Dec. 7 (Bloomberg) -- Vietnam’s government bonds gained, with the five-year yield sliding to the lowest level since August, after borrowing costs fell at auctions. The dong was little changed.
The State Treasury sold 2 trillion dong ($96 million) of two-year notes at 9 percent and 2 trillion dong of three-year securities at 9.25 percent yesterday, the Hanoi Stock Exchange said in a statement on its website. The rates compare with 9.15 percent and 9.29 percent, respectively, for similar-maturity debt at a Nov. 29 auction, and 9.35 percent and 9.55 percent for the same maturities on Nov. 13.
“Traders have been speculating about a cut in the key interest rate by the central bank and given the uncertainty of the macro-economic outlook, government bonds are a relatively-safe channel in which to invest,” said Hoang Thanh Tam, head of the fixed-income department at Vietnam Maritime Commercial Joint-Stock Bank in Hanoi.

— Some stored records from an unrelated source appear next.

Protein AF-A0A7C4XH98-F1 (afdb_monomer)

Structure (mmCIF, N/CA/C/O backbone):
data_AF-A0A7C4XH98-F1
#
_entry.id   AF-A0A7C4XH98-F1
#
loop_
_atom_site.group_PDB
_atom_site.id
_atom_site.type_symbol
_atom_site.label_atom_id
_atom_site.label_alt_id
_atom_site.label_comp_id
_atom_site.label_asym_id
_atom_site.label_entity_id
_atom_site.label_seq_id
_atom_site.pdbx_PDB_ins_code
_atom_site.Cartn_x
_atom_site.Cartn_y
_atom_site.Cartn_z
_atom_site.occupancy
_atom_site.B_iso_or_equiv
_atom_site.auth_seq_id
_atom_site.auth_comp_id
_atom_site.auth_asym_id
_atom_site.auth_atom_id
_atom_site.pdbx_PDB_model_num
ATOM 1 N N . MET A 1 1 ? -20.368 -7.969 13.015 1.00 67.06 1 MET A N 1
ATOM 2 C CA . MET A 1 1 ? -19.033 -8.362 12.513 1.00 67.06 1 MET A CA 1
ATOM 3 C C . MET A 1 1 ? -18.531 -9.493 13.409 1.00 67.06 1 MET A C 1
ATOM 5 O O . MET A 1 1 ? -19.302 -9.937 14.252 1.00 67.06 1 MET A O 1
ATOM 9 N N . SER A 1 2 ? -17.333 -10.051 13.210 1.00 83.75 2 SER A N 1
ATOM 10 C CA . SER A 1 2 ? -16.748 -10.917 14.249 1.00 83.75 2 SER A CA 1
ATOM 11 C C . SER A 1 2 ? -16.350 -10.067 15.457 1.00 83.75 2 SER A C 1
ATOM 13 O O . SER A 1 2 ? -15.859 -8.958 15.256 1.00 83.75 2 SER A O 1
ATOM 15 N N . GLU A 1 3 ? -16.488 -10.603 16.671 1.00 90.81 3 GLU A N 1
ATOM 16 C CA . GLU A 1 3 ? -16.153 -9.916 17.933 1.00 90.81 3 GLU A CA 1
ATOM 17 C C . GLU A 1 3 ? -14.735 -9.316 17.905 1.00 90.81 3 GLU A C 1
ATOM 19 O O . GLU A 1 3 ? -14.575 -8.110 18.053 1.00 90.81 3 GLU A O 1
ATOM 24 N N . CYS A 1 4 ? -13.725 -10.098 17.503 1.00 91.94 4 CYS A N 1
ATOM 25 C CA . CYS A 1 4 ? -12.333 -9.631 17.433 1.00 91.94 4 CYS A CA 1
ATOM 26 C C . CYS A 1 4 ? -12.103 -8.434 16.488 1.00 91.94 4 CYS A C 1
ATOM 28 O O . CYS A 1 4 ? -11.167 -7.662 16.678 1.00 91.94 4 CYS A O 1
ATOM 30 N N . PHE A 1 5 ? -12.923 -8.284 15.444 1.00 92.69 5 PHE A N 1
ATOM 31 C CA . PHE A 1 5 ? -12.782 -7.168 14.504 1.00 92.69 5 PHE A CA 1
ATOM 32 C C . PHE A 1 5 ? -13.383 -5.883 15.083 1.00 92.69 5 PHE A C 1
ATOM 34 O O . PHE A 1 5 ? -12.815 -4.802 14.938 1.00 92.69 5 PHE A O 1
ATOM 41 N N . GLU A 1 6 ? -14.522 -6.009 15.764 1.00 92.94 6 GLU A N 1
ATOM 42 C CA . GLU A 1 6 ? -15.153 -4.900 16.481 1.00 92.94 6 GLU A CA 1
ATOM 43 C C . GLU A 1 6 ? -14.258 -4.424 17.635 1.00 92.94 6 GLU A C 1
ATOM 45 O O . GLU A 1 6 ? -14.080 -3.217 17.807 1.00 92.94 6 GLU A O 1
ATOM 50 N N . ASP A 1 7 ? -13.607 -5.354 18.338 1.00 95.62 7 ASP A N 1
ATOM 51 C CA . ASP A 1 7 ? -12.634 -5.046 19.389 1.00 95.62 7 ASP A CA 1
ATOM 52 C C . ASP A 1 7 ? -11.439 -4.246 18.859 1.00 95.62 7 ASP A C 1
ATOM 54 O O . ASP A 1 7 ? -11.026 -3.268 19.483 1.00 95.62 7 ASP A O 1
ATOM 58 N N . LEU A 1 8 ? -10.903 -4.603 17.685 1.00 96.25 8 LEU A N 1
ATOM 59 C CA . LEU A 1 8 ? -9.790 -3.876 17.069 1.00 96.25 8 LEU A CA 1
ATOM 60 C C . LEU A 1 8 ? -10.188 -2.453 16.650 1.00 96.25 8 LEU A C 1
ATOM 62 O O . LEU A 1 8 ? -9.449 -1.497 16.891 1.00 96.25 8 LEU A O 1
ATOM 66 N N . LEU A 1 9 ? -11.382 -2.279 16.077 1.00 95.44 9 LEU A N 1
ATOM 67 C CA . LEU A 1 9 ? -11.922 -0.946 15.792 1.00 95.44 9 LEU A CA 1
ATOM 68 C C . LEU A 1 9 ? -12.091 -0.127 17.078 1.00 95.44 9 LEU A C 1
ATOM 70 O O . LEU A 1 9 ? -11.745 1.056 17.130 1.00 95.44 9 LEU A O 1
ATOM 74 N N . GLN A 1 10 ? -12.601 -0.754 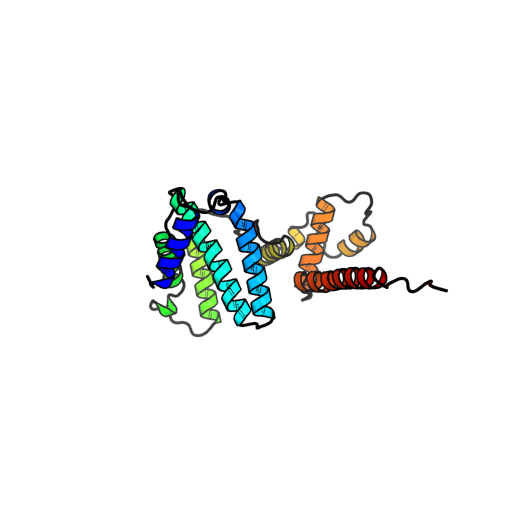18.138 1.00 96.62 10 GLN A N 1
ATOM 75 C CA . GLN A 1 10 ? -12.788 -0.099 19.425 1.00 96.62 10 GLN A CA 1
ATOM 76 C C . GLN A 1 10 ? -11.453 0.243 20.102 1.00 96.62 10 GLN A C 1
ATOM 78 O O . GLN A 1 10 ? -11.355 1.282 20.766 1.00 96.62 10 GLN A O 1
ATOM 83 N N . LEU A 1 11 ? -10.414 -0.572 19.910 1.00 97.62 11 LEU A N 1
ATOM 84 C CA . LEU A 1 11 ? -9.049 -0.278 20.337 1.00 97.62 11 LEU A CA 1
ATOM 85 C C . LEU A 1 11 ? -8.554 1.016 19.681 1.00 97.62 11 LEU A C 1
ATOM 87 O O . LEU A 1 11 ? -8.147 1.932 20.391 1.00 97.62 11 LEU A O 1
ATOM 91 N N . ILE A 1 12 ? -8.665 1.137 18.355 1.00 97.25 12 ILE A N 1
ATOM 92 C CA . ILE A 1 12 ? -8.238 2.333 17.607 1.00 97.25 12 ILE A CA 1
ATOM 93 C C . ILE A 1 12 ? -8.990 3.578 18.095 1.00 97.25 12 ILE A C 1
ATOM 95 O O . ILE A 1 12 ? -8.373 4.596 18.419 1.00 97.25 12 ILE A O 1
ATOM 99 N N . LYS A 1 13 ? -10.315 3.481 18.259 1.00 96.62 13 LYS A N 1
ATOM 100 C CA . LYS A 1 13 ? -11.134 4.565 18.831 1.00 96.62 13 LYS A CA 1
ATOM 101 C C . LYS A 1 13 ? -10.692 4.943 20.240 1.00 96.62 13 LYS A C 1
ATOM 103 O O . LYS A 1 13 ? -10.677 6.118 20.598 1.00 96.62 13 LYS A O 1
ATOM 108 N N . THR A 1 14 ? -10.305 3.964 21.055 1.00 97.69 14 THR A N 1
ATOM 109 C CA . THR A 1 14 ? -9.773 4.203 22.404 1.00 97.69 14 THR A CA 1
ATOM 110 C C . THR A 1 14 ? -8.427 4.924 22.362 1.00 97.69 14 THR A C 1
ATOM 112 O O . THR A 1 14 ? -8.237 5.893 23.102 1.00 97.69 14 THR A O 1
ATOM 115 N N . LEU A 1 15 ? -7.518 4.496 21.480 1.00 97.88 15 LEU A N 1
ATOM 116 C CA . LEU A 1 15 ? -6.202 5.109 21.278 1.00 97.88 15 LEU A CA 1
ATOM 117 C C . LEU A 1 15 ? -6.312 6.572 20.833 1.00 97.88 15 LEU A C 1
ATOM 119 O O . LEU A 1 15 ? -5.545 7.415 21.297 1.00 97.88 15 LEU A O 1
ATOM 123 N N . ARG A 1 16 ? -7.305 6.894 20.001 1.00 96.06 16 ARG A N 1
ATOM 124 C CA . ARG A 1 16 ? -7.550 8.257 19.504 1.00 96.06 16 ARG A CA 1
ATOM 125 C C . ARG A 1 16 ? -8.492 9.089 20.383 1.00 96.06 16 ARG A C 1
ATOM 127 O O . ARG A 1 16 ? -8.470 10.317 20.335 1.00 96.06 16 ARG A O 1
ATOM 134 N N . GLY A 1 17 ? -9.281 8.451 21.246 1.00 95.00 17 GLY A N 1
ATOM 135 C CA . GLY A 1 17 ? -10.274 9.108 22.097 1.00 95.00 17 GLY A CA 1
ATOM 136 C C . G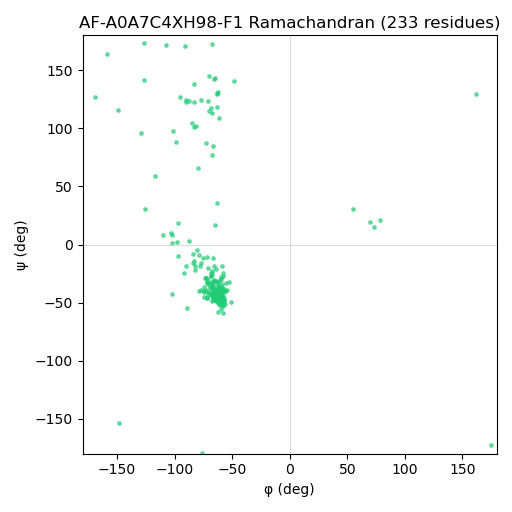LY A 1 17 ? -9.668 10.017 23.176 1.00 95.00 17 GLY A C 1
ATOM 137 O O . GLY A 1 17 ? -8.466 9.994 23.413 1.00 95.00 17 GLY A O 1
ATOM 138 N N . PRO A 1 18 ? -10.460 10.804 23.928 1.00 94.62 18 PRO A N 1
ATOM 139 C CA . PRO A 1 18 ? -9.956 11.855 24.827 1.00 94.62 18 PRO A CA 1
ATOM 140 C C . PRO A 1 18 ? -8.888 11.418 25.842 1.00 94.62 18 PRO A C 1
ATOM 142 O O . PRO A 1 18 ? -7.975 12.187 26.137 1.00 94.62 18 PRO A O 1
ATOM 145 N N . LYS A 1 19 ? -8.934 10.168 26.317 1.00 95.62 19 LYS A N 1
ATOM 146 C CA . LYS A 1 19 ? -7.947 9.573 27.243 1.00 95.62 19 LYS A CA 1
ATOM 147 C C . LYS A 1 19 ? -6.876 8.710 26.560 1.00 95.62 19 LYS A C 1
ATOM 149 O O . LYS A 1 19 ? -6.050 8.123 27.246 1.00 95.62 19 LYS A O 1
ATOM 154 N N . GLY A 1 20 ? -6.908 8.629 25.237 1.00 95.38 20 GLY A N 1
ATOM 155 C CA . GLY A 1 20 ? -5.993 7.842 24.428 1.00 95.38 20 GLY A CA 1
ATOM 156 C C . GLY A 1 20 ? -4.603 8.458 24.276 1.00 95.38 20 GLY A C 1
ATOM 157 O O . GLY A 1 20 ? -4.307 9.540 24.804 1.00 95.38 20 GLY A O 1
ATOM 158 N N . CYS A 1 21 ? -3.764 7.756 23.527 1.00 97.25 21 CYS A N 1
ATOM 159 C CA . CYS A 1 21 ? -2.359 8.047 23.306 1.00 97.25 21 CYS A CA 1
ATOM 160 C C . CYS A 1 21 ? -2.154 9.395 22.580 1.00 97.25 21 CYS A C 1
ATOM 162 O O . CYS A 1 21 ? -2.760 9.645 21.534 1.00 97.25 21 CYS A O 1
ATOM 164 N N . PRO A 1 22 ? -1.282 10.287 23.092 1.00 96.06 22 PRO A N 1
ATOM 165 C CA . PRO A 1 22 ? -0.982 11.558 22.430 1.00 96.06 22 PRO A CA 1
ATOM 166 C C . PRO A 1 22 ? -0.382 11.406 21.028 1.00 96.06 22 PRO A C 1
ATOM 168 O O . PRO A 1 22 ? -0.580 12.281 20.187 1.00 96.06 22 PRO A O 1
ATOM 171 N N . TRP A 1 23 ? 0.361 10.322 20.781 1.00 95.56 23 TRP A N 1
ATOM 172 C CA . TRP A 1 23 ? 0.972 10.063 19.479 1.00 95.56 23 TRP A CA 1
ATOM 173 C C . TRP A 1 23 ? -0.076 9.662 18.440 1.00 95.56 23 TRP A C 1
ATOM 175 O O . TRP A 1 23 ? -0.091 10.257 17.362 1.00 95.56 23 TRP A O 1
ATOM 185 N N . ASP A 1 24 ? -0.994 8.756 18.791 1.00 96.81 24 ASP A N 1
ATOM 186 C CA . ASP A 1 24 ? -2.077 8.319 17.903 1.00 96.81 24 ASP A CA 1
ATOM 18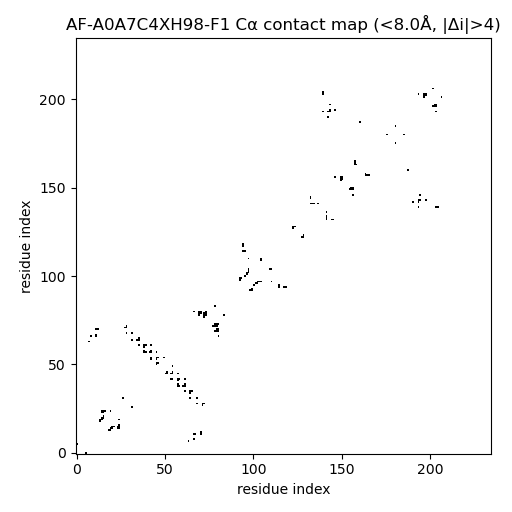7 C C . ASP A 1 24 ? -2.975 9.495 17.523 1.00 96.81 24 ASP A C 1
ATOM 189 O O . ASP A 1 24 ? -3.191 9.763 16.345 1.00 96.81 24 ASP A O 1
ATOM 193 N N . LYS A 1 25 ? -3.397 10.297 18.507 1.00 95.12 25 LYS A N 1
ATOM 194 C CA . LYS A 1 25 ? -4.190 11.519 18.281 1.00 95.12 25 LYS A CA 1
ATOM 195 C C . LYS A 1 25 ? -3.551 12.515 17.322 1.00 95.12 25 LYS A C 1
ATOM 197 O O . LYS A 1 25 ? -4.264 13.250 16.648 1.00 95.12 25 LYS A O 1
ATOM 202 N N . LYS A 1 26 ? -2.218 12.595 17.315 1.00 95.31 26 LYS A N 1
ATOM 203 C CA . LYS A 1 26 ? -1.476 13.538 16.474 1.00 95.31 26 LYS A CA 1
ATOM 204 C C . LYS A 1 26 ? -1.381 13.064 15.021 1.00 95.31 26 LYS A C 1
ATOM 206 O O . LYS A 1 26 ? -1.086 13.888 14.159 1.00 95.31 26 LYS A O 1
ATOM 211 N N . GLN A 1 27 ? -1.599 11.777 14.748 1.00 95.12 27 GLN A N 1
ATOM 212 C CA . GLN A 1 27 ? -1.567 11.269 13.380 1.00 95.12 27 GLN A CA 1
ATOM 213 C C . GLN A 1 27 ? -2.718 11.856 12.556 1.00 95.12 27 GLN A C 1
ATOM 215 O O . GLN A 1 27 ? -3.842 12.009 13.040 1.00 95.12 27 GLN A O 1
ATOM 220 N N . ASP A 1 28 ? -2.411 12.133 11.294 1.00 92.94 28 ASP A N 1
ATOM 221 C CA . ASP A 1 28 ? -3.336 12.550 10.246 1.00 92.94 28 ASP A CA 1
ATOM 222 C C . ASP A 1 28 ? -3.209 11.647 9.005 1.00 92.94 28 ASP A C 1
ATOM 224 O O . ASP A 1 28 ? -2.294 10.825 8.890 1.00 92.94 28 ASP A O 1
ATOM 228 N N . ILE A 1 29 ? -4.097 11.832 8.027 1.00 90.31 29 ILE A N 1
ATOM 229 C CA . ILE A 1 29 ? -4.125 11.023 6.800 1.00 90.31 29 ILE A CA 1
ATOM 230 C C . ILE A 1 29 ? -2.811 11.070 5.996 1.00 90.31 29 ILE A C 1
ATOM 232 O O . ILE A 1 29 ? -2.485 10.131 5.270 1.00 90.31 29 ILE A O 1
ATOM 236 N N . GLN A 1 30 ? -2.031 12.153 6.099 1.00 89.75 30 GLN A N 1
ATOM 237 C CA . GLN A 1 30 ? -0.754 12.269 5.392 1.00 89.75 30 GLN A CA 1
ATOM 238 C C . GLN A 1 30 ? 0.332 11.455 6.096 1.00 89.75 30 GLN A C 1
ATOM 240 O O . GLN A 1 30 ? 1.128 10.800 5.423 1.00 89.75 30 GLN A O 1
ATOM 245 N N . SER A 1 31 ? 0.334 11.462 7.430 1.00 90.06 31 SER A N 1
ATOM 246 C CA . SER A 1 31 ? 1.281 10.714 8.255 1.00 90.06 31 SER A CA 1
ATOM 247 C C . SER A 1 31 ? 1.131 9.197 8.119 1.00 90.06 31 SER A C 1
ATOM 249 O O . SER A 1 31 ? 2.139 8.498 8.135 1.00 90.06 31 SER A O 1
ATOM 251 N N . ILE A 1 32 ? -0.085 8.689 7.879 1.00 93.56 32 ILE A N 1
ATOM 252 C CA . ILE A 1 32 ? -0.340 7.245 7.740 1.00 93.56 32 ILE A CA 1
ATOM 253 C C . ILE A 1 32 ? 0.288 6.642 6.476 1.00 93.56 32 ILE A C 1
ATOM 255 O O . ILE A 1 32 ? 0.621 5.460 6.445 1.00 93.56 32 ILE A O 1
ATOM 259 N N . LYS A 1 33 ? 0.532 7.450 5.435 1.00 89.00 33 LYS A N 1
ATOM 260 C CA . LYS A 1 33 ? 1.069 6.959 4.154 1.00 89.00 33 LYS A CA 1
ATOM 261 C C . LYS A 1 33 ? 2.392 6.212 4.290 1.00 89.00 33 LYS A C 1
ATOM 263 O O . LYS A 1 33 ? 2.590 5.237 3.573 1.00 89.00 33 LYS A O 1
ATOM 268 N N . LYS A 1 34 ? 3.300 6.700 5.145 1.00 87.94 34 LYS A N 1
ATOM 269 C CA . LYS A 1 34 ? 4.608 6.057 5.330 1.00 87.94 34 LYS A CA 1
ATOM 270 C C . LYS A 1 34 ? 4.469 4.725 6.062 1.00 87.94 34 LYS A C 1
ATOM 272 O O . LYS A 1 34 ? 5.053 3.766 5.592 1.00 87.94 34 LYS A O 1
ATOM 277 N N . TYR A 1 35 ? 3.616 4.647 7.086 1.00 92.94 35 TYR A N 1
ATOM 278 C CA . TYR A 1 35 ? 3.422 3.417 7.853 1.00 92.94 35 TYR A CA 1
ATOM 279 C C . TYR A 1 35 ? 2.768 2.340 6.992 1.00 92.94 35 TYR A C 1
ATOM 2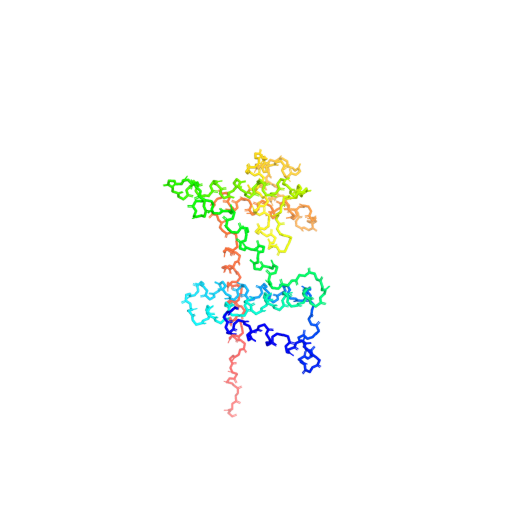81 O O . TYR A 1 35 ? 3.279 1.240 6.921 1.00 92.94 35 TYR A O 1
ATOM 289 N N . ILE A 1 36 ? 1.734 2.675 6.204 1.00 95.38 36 ILE A N 1
ATOM 290 C CA . ILE A 1 36 ? 1.152 1.718 5.240 1.00 95.38 36 ILE A CA 1
ATOM 291 C C . ILE A 1 36 ? 2.219 1.152 4.296 1.00 95.38 36 ILE A C 1
ATOM 293 O O . ILE A 1 36 ? 2.147 -0.014 3.921 1.00 95.38 36 ILE A O 1
ATOM 297 N N . LEU A 1 37 ? 3.162 1.986 3.853 1.00 90.81 37 LEU A N 1
ATOM 298 C CA . LEU A 1 37 ? 4.210 1.544 2.943 1.00 90.81 37 LEU A CA 1
ATOM 299 C C . LEU A 1 37 ? 5.267 0.691 3.657 1.00 90.81 37 LEU A C 1
ATOM 301 O O . LEU A 1 37 ? 5.714 -0.285 3.068 1.00 90.81 37 LEU A O 1
ATOM 305 N N . GLU A 1 38 ? 5.639 1.061 4.883 1.00 92.12 38 GLU A N 1
ATOM 306 C CA . GLU A 1 38 ? 6.531 0.298 5.764 1.00 92.12 38 GLU A CA 1
ATOM 307 C C . GLU A 1 38 ? 5.944 -1.103 6.016 1.00 92.12 38 GLU A C 1
ATOM 309 O O . GLU A 1 38 ? 6.522 -2.066 5.515 1.00 92.12 38 GLU A O 1
ATOM 314 N N . GLU A 1 39 ? 4.732 -1.218 6.578 1.00 96.94 39 GLU A N 1
ATOM 315 C CA . GLU A 1 39 ? 4.115 -2.531 6.869 1.00 96.94 39 GLU A CA 1
ATOM 316 C C . GLU A 1 39 ? 3.871 -3.356 5.597 1.00 96.94 39 GLU A C 1
ATOM 318 O O . GLU A 1 39 ? 3.934 -4.584 5.587 1.00 96.94 39 GLU A O 1
ATOM 323 N N . ALA A 1 40 ? 3.577 -2.696 4.469 1.00 96.00 40 ALA A N 1
ATOM 324 C CA . ALA A 1 40 ? 3.421 -3.402 3.203 1.00 96.00 40 ALA A CA 1
ATOM 325 C C . ALA A 1 40 ? 4.743 -4.008 2.717 1.00 96.00 40 ALA A C 1
ATOM 327 O O . ALA A 1 40 ? 4.713 -5.078 2.110 1.00 96.00 40 ALA A O 1
ATOM 328 N N . TYR A 1 41 ? 5.883 -3.347 2.936 1.00 93.12 41 TYR A N 1
ATOM 329 C CA . TYR A 1 41 ? 7.184 -3.921 2.599 1.00 93.12 41 TYR A CA 1
ATOM 330 C C . TYR A 1 41 ? 7.593 -5.014 3.585 1.00 93.12 41 TYR A C 1
ATOM 332 O O . TYR A 1 41 ? 8.042 -6.061 3.126 1.00 93.12 41 TYR A O 1
ATOM 340 N N . GLU A 1 42 ? 7.359 -4.831 4.884 1.00 94.81 42 GLU A N 1
ATOM 341 C CA . GLU A 1 42 ? 7.648 -5.852 5.901 1.00 94.81 42 GLU A CA 1
ATOM 342 C C . GLU A 1 42 ? 6.825 -7.128 5.650 1.00 94.81 42 GLU A C 1
ATOM 344 O O . GLU A 1 42 ? 7.379 -8.228 5.574 1.00 94.81 42 GLU A O 1
ATOM 349 N N . LEU A 1 43 ? 5.538 -6.989 5.309 1.00 97.81 43 LEU A N 1
ATOM 350 C CA . LEU A 1 43 ? 4.706 -8.115 4.879 1.00 97.81 43 LEU A CA 1
ATOM 351 C C . LEU A 1 43 ? 5.235 -8.800 3.607 1.00 97.81 43 LEU A C 1
ATOM 353 O O . LEU A 1 43 ? 5.181 -10.026 3.488 1.00 97.81 43 LEU A O 1
ATOM 357 N N . LEU A 1 44 ? 5.731 -8.040 2.625 1.00 94.56 44 LEU A N 1
ATOM 358 C CA . LEU A 1 44 ? 6.320 -8.620 1.411 1.00 94.56 44 LEU A CA 1
ATOM 359 C C . LEU A 1 44 ? 7.611 -9.390 1.714 1.00 94.56 44 LEU A C 1
ATOM 361 O O . LEU A 1 44 ? 7.842 -10.443 1.106 1.00 94.56 44 LEU A O 1
ATOM 365 N N . ASP A 1 45 ? 8.424 -8.900 2.644 1.00 92.62 45 ASP A N 1
ATOM 366 C CA . ASP A 1 45 ? 9.642 -9.571 3.092 1.00 92.62 45 ASP A CA 1
ATOM 367 C C . ASP A 1 45 ? 9.305 -10.866 3.845 1.00 92.62 45 ASP A C 1
ATOM 369 O O . ASP A 1 45 ? 9.869 -11.916 3.522 1.00 92.62 45 ASP A O 1
ATOM 373 N N . ALA A 1 46 ? 8.305 -10.842 4.732 1.00 95.56 46 ALA A N 1
ATOM 374 C CA . ALA A 1 46 ? 7.795 -12.021 5.436 1.00 95.56 46 ALA A CA 1
ATOM 375 C C . ALA A 1 46 ? 7.234 -13.093 4.477 1.00 95.56 46 ALA A C 1
ATOM 377 O O . ALA A 1 46 ? 7.508 -14.289 4.611 1.00 95.56 46 ALA A O 1
ATOM 378 N N . ILE A 1 47 ? 6.495 -12.680 3.439 1.00 95.81 47 ILE A N 1
ATOM 379 C CA . ILE A 1 47 ? 6.026 -13.591 2.380 1.00 95.81 47 ILE A CA 1
ATOM 380 C C . ILE A 1 47 ? 7.211 -14.192 1.616 1.00 95.81 47 ILE A C 1
ATOM 382 O O . ILE A 1 47 ? 7.201 -15.379 1.284 1.00 95.81 47 ILE A O 1
ATOM 386 N N . THR A 1 48 ? 8.231 -13.384 1.326 1.00 93.00 48 THR A N 1
ATOM 387 C CA . THR A 1 48 ? 9.413 -13.812 0.566 1.00 93.00 48 THR A CA 1
ATOM 388 C C . THR A 1 48 ? 10.262 -14.812 1.350 1.00 93.00 48 THR A C 1
ATOM 390 O O . THR A 1 48 ? 10.791 -15.756 0.759 1.00 93.00 48 THR A O 1
ATOM 393 N N . SER A 1 49 ? 10.370 -14.646 2.670 1.00 94.38 49 SER A N 1
ATOM 394 C CA . SER A 1 49 ? 11.069 -15.576 3.563 1.00 94.38 49 SER A CA 1
ATOM 395 C C . SER A 1 49 ? 10.252 -16.827 3.911 1.00 94.38 49 SER A C 1
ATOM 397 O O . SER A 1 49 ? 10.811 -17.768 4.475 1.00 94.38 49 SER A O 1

The benchmark five-year yield fell three basis points, or 0.03 percentage point, to 9.77 percent, the lowest level since Aug. 27, according to a daily fixing from banks compiled by Bloomberg. The yield dropped seven basis points this week.
The dong traded at 20,843 per dollar as of 4:30 p.m. in Hanoi, compared with 20,847 yesterday, according to data compiled by Bloomberg. The central bank set its reference rate at 20,828, unchanged since Dec. 26, according to its website. The currency is allowed to trade as much as 1 percent on either side of the fixing.